INFORMATION GIVEN
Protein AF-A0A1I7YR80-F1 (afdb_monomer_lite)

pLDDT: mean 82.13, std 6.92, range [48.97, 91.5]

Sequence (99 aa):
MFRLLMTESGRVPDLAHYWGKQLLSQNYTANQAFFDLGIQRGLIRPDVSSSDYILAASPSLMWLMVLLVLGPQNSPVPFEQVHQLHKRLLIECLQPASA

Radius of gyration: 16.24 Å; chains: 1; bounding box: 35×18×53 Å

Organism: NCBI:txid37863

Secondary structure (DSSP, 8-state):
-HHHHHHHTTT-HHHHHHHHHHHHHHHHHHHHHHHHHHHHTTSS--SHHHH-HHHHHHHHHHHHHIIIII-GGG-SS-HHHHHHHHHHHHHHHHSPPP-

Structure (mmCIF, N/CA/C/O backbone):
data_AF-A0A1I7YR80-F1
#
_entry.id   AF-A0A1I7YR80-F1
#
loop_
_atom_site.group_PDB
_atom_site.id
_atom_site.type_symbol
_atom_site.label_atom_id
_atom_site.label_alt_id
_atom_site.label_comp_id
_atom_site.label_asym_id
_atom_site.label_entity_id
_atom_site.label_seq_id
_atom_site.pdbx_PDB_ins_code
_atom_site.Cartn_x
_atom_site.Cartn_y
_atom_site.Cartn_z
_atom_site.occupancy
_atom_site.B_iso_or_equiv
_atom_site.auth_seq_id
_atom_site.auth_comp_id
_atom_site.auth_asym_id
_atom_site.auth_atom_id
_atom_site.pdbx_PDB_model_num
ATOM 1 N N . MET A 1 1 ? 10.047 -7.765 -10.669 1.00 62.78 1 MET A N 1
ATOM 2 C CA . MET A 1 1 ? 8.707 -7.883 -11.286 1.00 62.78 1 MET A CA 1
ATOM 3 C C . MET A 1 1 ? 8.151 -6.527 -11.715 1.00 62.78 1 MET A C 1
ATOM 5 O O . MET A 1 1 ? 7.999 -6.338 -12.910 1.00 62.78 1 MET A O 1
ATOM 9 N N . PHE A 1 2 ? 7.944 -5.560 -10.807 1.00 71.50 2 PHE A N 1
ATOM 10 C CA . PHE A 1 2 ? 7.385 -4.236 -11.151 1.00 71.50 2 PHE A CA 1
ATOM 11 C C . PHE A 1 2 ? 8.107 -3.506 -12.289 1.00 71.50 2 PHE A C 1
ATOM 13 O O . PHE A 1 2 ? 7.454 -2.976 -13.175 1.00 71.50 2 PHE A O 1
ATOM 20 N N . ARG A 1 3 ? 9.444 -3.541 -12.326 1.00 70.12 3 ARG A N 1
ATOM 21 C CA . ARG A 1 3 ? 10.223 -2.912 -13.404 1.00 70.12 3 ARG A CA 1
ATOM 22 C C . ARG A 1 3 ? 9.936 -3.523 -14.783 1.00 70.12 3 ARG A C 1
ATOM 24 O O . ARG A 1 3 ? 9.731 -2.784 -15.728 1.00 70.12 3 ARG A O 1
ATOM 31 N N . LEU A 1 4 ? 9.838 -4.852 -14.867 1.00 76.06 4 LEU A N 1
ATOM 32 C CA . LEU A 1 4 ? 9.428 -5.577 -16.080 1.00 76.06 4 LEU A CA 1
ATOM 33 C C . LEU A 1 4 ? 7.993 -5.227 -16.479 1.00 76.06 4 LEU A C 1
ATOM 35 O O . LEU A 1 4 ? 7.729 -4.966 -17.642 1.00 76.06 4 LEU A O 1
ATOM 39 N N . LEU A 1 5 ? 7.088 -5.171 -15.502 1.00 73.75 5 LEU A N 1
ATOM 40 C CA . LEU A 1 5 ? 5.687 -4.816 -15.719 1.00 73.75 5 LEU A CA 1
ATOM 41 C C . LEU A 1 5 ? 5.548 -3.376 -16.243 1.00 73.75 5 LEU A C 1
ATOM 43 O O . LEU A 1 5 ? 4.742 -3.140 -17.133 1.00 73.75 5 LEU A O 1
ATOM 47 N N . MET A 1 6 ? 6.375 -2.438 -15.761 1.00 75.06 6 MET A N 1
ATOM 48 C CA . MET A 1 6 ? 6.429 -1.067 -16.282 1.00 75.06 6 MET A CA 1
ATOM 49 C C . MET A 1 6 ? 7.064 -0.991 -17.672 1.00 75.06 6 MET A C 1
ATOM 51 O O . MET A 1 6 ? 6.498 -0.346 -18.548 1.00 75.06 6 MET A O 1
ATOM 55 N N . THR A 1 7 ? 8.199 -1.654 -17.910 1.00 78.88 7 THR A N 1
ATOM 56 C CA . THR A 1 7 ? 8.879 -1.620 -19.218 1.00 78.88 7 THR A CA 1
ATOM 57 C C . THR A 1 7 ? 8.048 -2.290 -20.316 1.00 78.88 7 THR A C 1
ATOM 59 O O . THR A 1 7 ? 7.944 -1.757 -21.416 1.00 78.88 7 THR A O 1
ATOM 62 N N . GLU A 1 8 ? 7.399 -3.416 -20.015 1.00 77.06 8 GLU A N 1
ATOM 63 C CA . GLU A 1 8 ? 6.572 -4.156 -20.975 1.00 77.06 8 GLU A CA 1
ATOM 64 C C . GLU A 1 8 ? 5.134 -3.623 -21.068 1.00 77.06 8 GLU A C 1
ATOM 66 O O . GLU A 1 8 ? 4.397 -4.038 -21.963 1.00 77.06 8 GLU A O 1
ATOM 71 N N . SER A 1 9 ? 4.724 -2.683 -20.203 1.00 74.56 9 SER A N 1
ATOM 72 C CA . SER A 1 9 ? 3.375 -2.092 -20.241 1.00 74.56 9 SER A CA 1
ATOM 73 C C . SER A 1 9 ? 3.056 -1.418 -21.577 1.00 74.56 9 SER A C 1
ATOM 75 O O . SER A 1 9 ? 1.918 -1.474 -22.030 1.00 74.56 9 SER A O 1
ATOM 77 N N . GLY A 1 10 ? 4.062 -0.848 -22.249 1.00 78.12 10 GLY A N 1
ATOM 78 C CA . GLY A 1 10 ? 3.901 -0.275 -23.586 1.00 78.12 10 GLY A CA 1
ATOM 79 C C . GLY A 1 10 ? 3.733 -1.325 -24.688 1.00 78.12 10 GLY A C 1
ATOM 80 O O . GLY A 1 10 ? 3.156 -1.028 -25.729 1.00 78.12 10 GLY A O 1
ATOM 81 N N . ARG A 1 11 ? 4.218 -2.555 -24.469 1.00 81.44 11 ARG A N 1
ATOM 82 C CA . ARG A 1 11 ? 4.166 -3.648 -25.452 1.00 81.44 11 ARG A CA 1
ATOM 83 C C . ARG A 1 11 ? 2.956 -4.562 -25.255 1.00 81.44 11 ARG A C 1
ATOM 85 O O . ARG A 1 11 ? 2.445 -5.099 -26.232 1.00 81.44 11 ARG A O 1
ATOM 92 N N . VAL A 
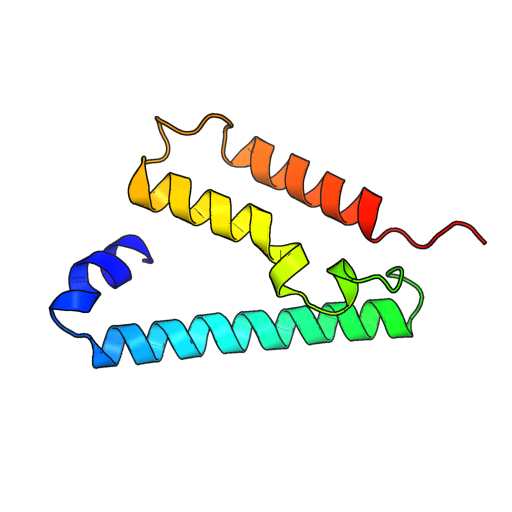1 12 ? 2.506 -4.745 -24.012 1.00 83.81 12 VAL A N 1
ATOM 93 C CA . VAL A 1 12 ? 1.352 -5.590 -23.658 1.00 83.81 12 VAL A CA 1
ATOM 94 C C . VAL A 1 12 ? 0.474 -4.878 -22.611 1.00 83.81 12 VAL A C 1
ATOM 96 O O . VAL A 1 12 ? 0.432 -5.287 -21.444 1.00 83.81 12 VAL A O 1
ATOM 99 N N . PRO A 1 13 ? -0.223 -3.793 -22.999 1.00 79.94 13 PRO A N 1
ATOM 100 C CA . PRO A 1 13 ? -0.955 -2.932 -22.066 1.00 79.94 13 PRO A CA 1
ATOM 101 C C . PRO A 1 13 ? -2.075 -3.664 -21.322 1.00 79.94 13 PRO A C 1
ATOM 103 O O . PRO A 1 13 ? -2.249 -3.446 -20.125 1.00 79.94 13 PRO A O 1
ATOM 106 N N . ASP A 1 14 ? -2.775 -4.590 -21.980 1.00 83.44 14 ASP A N 1
ATOM 107 C CA . ASP A 1 14 ? -3.887 -5.331 -21.371 1.00 83.44 14 ASP A CA 1
ATOM 108 C C . ASP A 1 14 ? -3.421 -6.233 -20.224 1.00 83.44 14 ASP A C 1
ATOM 110 O O . ASP A 1 14 ? -4.047 -6.296 -19.164 1.00 83.44 14 ASP A O 1
ATOM 114 N N . LEU A 1 15 ? -2.272 -6.892 -20.401 1.00 79.94 15 LEU A N 1
ATOM 115 C CA . LEU A 1 15 ? -1.686 -7.758 -19.382 1.00 79.94 15 LEU A CA 1
ATOM 116 C C . LEU A 1 15 ? -1.158 -6.931 -18.204 1.00 79.94 15 LEU A C 1
ATOM 118 O O . LEU A 1 15 ? -1.369 -7.299 -17.048 1.00 79.94 15 LEU A O 1
ATOM 122 N N . ALA A 1 16 ? -0.511 -5.796 -18.482 1.00 78.81 16 ALA A N 1
ATOM 123 C CA . ALA A 1 16 ? -0.051 -4.878 -17.444 1.00 78.81 16 ALA A CA 1
ATOM 124 C C . ALA A 1 16 ? -1.223 -4.280 -16.650 1.00 78.81 16 ALA A C 1
ATOM 126 O O . ALA A 1 16 ? -1.156 -4.212 -15.423 1.00 78.81 16 ALA A O 1
ATOM 127 N N . HIS A 1 17 ? -2.318 -3.916 -17.324 1.00 79.81 17 HIS A N 1
ATOM 128 C CA . HIS A 1 17 ? -3.529 -3.422 -16.677 1.00 79.81 17 HIS A CA 1
ATOM 129 C C . HIS A 1 17 ? -4.193 -4.503 -15.820 1.00 79.81 17 HIS A C 1
ATOM 131 O O . HIS A 1 17 ? -4.546 -4.241 -14.672 1.00 79.81 17 HIS A O 1
ATOM 137 N N . TYR A 1 18 ? -4.311 -5.728 -16.340 1.00 82.62 18 TYR A N 1
ATOM 138 C CA . TYR A 1 18 ? -4.874 -6.861 -15.609 1.00 82.62 18 TYR A CA 1
ATOM 139 C C . TYR A 1 18 ? -4.092 -7.152 -14.326 1.00 82.62 18 TYR A C 1
ATOM 141 O O . TYR A 1 18 ? -4.670 -7.169 -13.240 1.00 82.62 18 TYR A O 1
ATOM 149 N N . TRP A 1 19 ? -2.769 -7.315 -14.424 1.00 78.56 19 TRP A N 1
ATOM 150 C CA . TRP A 1 19 ? -1.939 -7.587 -13.252 1.00 78.56 19 TRP A CA 1
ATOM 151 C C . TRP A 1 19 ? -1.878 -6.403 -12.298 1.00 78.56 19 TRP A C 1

EXERCISE PROMPT
Retype exactly the lines above, from the one with "ATOM 55 N N" through the one with "ATOM 77 N N", inclusive.

RESPONSE BELOW
ATOM 55 N N . THR A 1 7 ? 8.199 -1.654 -17.910 1.00 78.88 7 THR A N 1
ATOM 56 C CA . THR A 1 7 ? 8.879 -1.620 -19.218 1.00 78.88 7 THR A CA 1
ATOM 57 C C . THR A 1 7 ? 8.048 -2.290 -20.316 1.00 78.88 7 THR A C 1
ATOM 59 O O . THR A 1 7 ? 7.944 -1.757 -21.416 1.00 78.88 7 THR A O 1
ATOM 62 N N . GLU A 1 8 ? 7.399 -3.416 -20.015 1.00 77.06 8 GLU A N 1
ATOM 63 C CA . GLU A 1 8 ? 6.572 -4.156 -20.975 1.00 77.06 8 GLU A CA 1
ATOM 64 C C . GLU A 1 8 ? 5.134 -3.623 -21.068 1.00 77.06 8 GLU A C 1
ATOM 66 O O . GLU A 1 8 ? 4.397 -4.038 -21.963 1.00 77.06 8 GLU A O 1
ATOM 71 N N . SER A 1 9 ? 4.724 -2.683 -20.203 1.00 74.56 9 SER A N 1
ATOM 72 C CA . SER A 1 9 ? 3.375 -2.092 -20.241 1.00 74.56 9 SER A CA 1
ATOM 73 C C . SER A 1 9 ? 3.056 -1.418 -21.577 1.00 74.56 9 SER A C 1
ATOM 75 O O . SER A 1 9 ? 1.918 -1.474 -22.030 1.00 74.56 9 SER A O 1
ATOM 77 N N . GLY A 1 10 ? 4.062 -0.848 -22.249 1.00 78.12 10 GLY A N 1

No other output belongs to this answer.